The winning team, chosen by a jury of local councillors and experts, was headed by Ash Sakula, whose proposals for the three-unit terrace will form part of a pilot scheme for the development. Run in conjunction with housing group Radian, the competition’s main challenges were to design a repeatable unit that achieves a minimum of Code for Sustainable Homes Level Four, using modelling to demonstrate energy attributes. Most importantly, the competition called for sustainable lifestyle suggestions to be embedded into the buildings themselves.
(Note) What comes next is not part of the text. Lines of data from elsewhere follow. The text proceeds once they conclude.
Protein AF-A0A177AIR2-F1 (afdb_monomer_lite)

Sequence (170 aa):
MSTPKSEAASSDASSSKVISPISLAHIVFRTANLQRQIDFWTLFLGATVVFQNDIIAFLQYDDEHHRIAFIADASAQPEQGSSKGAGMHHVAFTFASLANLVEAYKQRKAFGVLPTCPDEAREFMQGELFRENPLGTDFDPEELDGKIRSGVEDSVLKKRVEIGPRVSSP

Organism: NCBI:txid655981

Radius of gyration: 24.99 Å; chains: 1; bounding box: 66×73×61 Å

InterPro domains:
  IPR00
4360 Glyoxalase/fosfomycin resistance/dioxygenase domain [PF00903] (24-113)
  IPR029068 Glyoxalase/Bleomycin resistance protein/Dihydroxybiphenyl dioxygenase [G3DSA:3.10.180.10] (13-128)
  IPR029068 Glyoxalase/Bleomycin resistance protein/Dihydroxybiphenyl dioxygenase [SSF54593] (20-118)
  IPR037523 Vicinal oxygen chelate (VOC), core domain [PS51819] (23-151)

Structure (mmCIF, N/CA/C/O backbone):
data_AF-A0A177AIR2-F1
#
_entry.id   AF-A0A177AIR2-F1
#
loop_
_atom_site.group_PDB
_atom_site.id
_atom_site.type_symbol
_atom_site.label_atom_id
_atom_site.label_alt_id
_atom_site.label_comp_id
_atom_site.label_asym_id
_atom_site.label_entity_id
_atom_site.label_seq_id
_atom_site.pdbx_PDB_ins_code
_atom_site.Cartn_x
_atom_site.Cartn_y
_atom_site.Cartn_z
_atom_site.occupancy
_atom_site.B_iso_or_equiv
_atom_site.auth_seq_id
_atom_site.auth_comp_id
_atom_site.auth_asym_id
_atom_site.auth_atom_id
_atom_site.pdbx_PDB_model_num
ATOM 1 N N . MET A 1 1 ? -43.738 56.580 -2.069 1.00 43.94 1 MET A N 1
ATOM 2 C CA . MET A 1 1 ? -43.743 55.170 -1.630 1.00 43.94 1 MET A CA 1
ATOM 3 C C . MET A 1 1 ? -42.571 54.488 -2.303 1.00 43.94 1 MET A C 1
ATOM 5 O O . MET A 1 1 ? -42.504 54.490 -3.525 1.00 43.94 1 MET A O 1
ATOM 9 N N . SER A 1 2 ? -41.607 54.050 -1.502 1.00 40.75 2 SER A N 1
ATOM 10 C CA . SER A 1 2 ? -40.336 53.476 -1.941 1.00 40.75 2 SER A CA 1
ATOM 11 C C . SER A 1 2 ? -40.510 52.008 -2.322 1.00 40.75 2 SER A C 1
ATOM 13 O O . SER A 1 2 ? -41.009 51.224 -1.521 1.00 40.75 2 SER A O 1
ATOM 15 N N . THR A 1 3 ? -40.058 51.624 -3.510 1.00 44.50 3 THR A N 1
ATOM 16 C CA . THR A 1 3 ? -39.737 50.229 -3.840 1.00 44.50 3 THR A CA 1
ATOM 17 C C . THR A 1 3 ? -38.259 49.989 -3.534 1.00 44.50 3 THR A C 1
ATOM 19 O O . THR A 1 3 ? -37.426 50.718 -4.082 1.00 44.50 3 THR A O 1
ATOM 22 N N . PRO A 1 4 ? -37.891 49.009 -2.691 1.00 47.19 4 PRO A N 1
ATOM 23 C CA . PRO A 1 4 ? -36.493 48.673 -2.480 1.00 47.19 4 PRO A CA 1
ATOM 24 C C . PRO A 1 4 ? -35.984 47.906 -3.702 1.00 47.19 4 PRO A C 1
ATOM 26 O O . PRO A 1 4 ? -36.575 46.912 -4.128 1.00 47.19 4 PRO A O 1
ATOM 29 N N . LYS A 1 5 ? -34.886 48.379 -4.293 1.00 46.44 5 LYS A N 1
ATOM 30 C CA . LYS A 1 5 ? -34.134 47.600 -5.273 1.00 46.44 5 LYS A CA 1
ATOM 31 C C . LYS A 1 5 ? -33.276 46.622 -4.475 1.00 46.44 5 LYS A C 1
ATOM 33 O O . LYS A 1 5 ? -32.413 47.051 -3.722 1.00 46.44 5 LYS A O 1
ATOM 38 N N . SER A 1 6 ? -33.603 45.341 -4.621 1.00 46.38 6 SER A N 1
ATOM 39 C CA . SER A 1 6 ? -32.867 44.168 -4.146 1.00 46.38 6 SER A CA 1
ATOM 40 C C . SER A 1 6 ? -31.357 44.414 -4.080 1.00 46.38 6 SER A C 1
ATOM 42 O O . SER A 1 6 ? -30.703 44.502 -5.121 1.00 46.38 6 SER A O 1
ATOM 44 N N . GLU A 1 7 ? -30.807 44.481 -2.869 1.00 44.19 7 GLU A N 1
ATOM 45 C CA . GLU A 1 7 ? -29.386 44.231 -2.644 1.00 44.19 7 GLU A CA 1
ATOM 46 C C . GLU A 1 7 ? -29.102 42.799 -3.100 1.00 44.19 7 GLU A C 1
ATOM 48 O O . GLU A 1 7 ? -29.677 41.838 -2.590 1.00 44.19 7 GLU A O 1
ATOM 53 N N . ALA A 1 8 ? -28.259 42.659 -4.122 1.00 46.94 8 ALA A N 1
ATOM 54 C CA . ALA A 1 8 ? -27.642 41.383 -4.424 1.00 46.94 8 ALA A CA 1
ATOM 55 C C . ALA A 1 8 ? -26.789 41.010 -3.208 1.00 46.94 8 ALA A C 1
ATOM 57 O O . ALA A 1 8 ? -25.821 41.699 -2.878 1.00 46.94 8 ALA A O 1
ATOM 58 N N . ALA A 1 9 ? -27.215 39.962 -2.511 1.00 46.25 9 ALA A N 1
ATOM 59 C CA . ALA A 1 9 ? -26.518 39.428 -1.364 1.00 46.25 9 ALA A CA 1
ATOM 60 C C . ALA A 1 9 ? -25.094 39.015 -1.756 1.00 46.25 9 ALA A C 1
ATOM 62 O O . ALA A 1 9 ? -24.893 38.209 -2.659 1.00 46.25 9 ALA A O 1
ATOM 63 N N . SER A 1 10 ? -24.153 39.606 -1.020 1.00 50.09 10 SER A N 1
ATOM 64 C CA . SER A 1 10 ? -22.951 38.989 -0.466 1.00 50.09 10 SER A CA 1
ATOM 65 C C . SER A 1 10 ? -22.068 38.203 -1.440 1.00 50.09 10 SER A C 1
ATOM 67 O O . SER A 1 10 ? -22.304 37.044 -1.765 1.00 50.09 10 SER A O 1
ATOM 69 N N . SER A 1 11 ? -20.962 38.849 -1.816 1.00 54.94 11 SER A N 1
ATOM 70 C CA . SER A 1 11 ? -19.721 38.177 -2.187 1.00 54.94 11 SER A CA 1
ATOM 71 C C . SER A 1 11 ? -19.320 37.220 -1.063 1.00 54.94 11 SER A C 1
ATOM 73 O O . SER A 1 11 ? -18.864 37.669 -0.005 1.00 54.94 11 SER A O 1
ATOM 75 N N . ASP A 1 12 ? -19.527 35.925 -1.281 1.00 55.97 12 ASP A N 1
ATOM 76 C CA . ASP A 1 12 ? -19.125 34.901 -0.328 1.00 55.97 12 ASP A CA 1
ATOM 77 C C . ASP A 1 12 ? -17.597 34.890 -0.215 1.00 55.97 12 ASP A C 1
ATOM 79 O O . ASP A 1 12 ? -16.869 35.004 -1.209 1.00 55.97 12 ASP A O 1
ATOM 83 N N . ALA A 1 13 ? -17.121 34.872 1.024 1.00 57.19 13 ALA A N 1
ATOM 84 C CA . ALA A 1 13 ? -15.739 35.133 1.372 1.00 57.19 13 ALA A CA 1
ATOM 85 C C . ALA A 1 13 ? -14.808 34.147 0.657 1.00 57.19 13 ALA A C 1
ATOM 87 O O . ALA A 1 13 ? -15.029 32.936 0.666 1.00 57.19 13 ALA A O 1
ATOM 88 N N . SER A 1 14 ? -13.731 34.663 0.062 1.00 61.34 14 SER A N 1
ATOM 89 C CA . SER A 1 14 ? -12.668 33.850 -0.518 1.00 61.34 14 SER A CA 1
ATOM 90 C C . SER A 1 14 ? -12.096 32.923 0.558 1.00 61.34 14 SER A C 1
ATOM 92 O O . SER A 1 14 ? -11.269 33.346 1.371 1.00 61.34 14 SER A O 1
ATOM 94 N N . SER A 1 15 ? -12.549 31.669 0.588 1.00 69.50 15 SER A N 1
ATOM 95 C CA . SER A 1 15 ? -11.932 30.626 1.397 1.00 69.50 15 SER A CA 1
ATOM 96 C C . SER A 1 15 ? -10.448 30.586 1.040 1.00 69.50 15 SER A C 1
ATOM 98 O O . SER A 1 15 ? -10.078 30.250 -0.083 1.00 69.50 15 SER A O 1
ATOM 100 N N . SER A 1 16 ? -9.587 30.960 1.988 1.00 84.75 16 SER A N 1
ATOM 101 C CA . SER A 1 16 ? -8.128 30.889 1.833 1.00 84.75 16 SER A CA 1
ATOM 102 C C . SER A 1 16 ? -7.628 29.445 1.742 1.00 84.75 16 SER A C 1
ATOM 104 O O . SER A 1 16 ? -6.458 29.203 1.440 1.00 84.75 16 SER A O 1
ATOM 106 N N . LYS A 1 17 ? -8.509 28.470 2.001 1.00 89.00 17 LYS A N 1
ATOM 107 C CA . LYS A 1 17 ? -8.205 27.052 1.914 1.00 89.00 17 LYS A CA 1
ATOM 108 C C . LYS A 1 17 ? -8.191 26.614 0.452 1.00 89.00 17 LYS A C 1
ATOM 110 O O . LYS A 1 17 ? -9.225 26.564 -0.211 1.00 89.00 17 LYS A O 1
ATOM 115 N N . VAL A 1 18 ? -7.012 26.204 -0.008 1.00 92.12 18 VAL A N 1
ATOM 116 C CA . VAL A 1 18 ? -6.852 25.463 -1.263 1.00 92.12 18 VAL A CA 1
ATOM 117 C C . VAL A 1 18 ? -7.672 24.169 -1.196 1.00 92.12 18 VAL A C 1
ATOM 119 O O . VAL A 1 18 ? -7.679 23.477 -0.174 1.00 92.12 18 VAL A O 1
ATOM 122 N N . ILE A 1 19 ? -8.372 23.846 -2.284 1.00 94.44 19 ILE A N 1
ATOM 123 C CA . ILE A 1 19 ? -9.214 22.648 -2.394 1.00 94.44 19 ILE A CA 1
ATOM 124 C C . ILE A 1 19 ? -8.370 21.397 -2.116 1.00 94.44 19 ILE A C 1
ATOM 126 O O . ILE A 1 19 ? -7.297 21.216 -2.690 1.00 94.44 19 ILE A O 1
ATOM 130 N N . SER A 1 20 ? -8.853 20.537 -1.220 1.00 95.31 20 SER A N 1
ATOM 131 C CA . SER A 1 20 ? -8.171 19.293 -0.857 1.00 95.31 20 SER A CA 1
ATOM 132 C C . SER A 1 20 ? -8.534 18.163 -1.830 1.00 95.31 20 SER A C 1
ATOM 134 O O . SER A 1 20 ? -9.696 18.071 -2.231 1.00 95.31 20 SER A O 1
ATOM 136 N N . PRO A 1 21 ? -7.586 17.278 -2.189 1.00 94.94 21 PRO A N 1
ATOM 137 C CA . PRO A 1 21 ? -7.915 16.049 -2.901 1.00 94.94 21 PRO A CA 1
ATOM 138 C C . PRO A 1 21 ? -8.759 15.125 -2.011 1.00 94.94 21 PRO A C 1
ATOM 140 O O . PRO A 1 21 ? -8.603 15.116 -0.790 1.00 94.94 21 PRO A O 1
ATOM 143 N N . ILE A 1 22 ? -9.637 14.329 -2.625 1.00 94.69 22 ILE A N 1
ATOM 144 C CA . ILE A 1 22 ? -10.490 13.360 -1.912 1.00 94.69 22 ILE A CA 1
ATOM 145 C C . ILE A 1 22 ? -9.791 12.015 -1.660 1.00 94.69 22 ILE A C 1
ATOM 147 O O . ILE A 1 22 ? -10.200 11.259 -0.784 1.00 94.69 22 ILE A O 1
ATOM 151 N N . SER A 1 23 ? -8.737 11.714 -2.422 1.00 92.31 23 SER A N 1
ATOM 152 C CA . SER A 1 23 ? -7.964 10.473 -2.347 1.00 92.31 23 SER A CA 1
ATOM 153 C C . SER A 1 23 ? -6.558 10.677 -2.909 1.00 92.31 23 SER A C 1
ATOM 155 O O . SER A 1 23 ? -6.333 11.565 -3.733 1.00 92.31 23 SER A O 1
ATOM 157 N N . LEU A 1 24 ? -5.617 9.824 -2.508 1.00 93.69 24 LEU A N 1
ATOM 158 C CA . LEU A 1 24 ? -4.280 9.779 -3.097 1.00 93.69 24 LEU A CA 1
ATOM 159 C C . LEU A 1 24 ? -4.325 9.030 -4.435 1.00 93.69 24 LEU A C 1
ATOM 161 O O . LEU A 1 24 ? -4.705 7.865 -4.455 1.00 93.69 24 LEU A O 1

A key take-away from all entries was the importance of private outdoor space even when faced with a tight site footprint. Ash Sakula effectively incorporated this by fronting each house with a useable semi-private space. The presence of green technology in their scheme was supported by clear ideas of how the homes would be used and run by the occupiers, down to the detail of where washing could be hung. Worth a mention was Bere:architects’ impressive unit design that could attain Passivhaus standard at any orientation, making for very easily replicable homes.
Going forward, Radian hopes to incorporate self-finishing as an option for new eco-homes schemes to ensure a sense of ownership, for example allocating a garden fund for use by residents. Room sizing was another big talking point; Ash Sakula proposed a more generous two-bed scheme, where all others had squeezed in three.
Competition judge Richard Partington commented that this made the proposal particularly refreshing when compared to housing standards in the UK, which all agreed are far too tight in comparison to European counterparts. The generousity of space and loose-fit flexibility of Ash Sakula’s scheme was deemed a real success, and it was suggested that employing these attributes will bring the industry closer to designing homes that are inherently sustainable.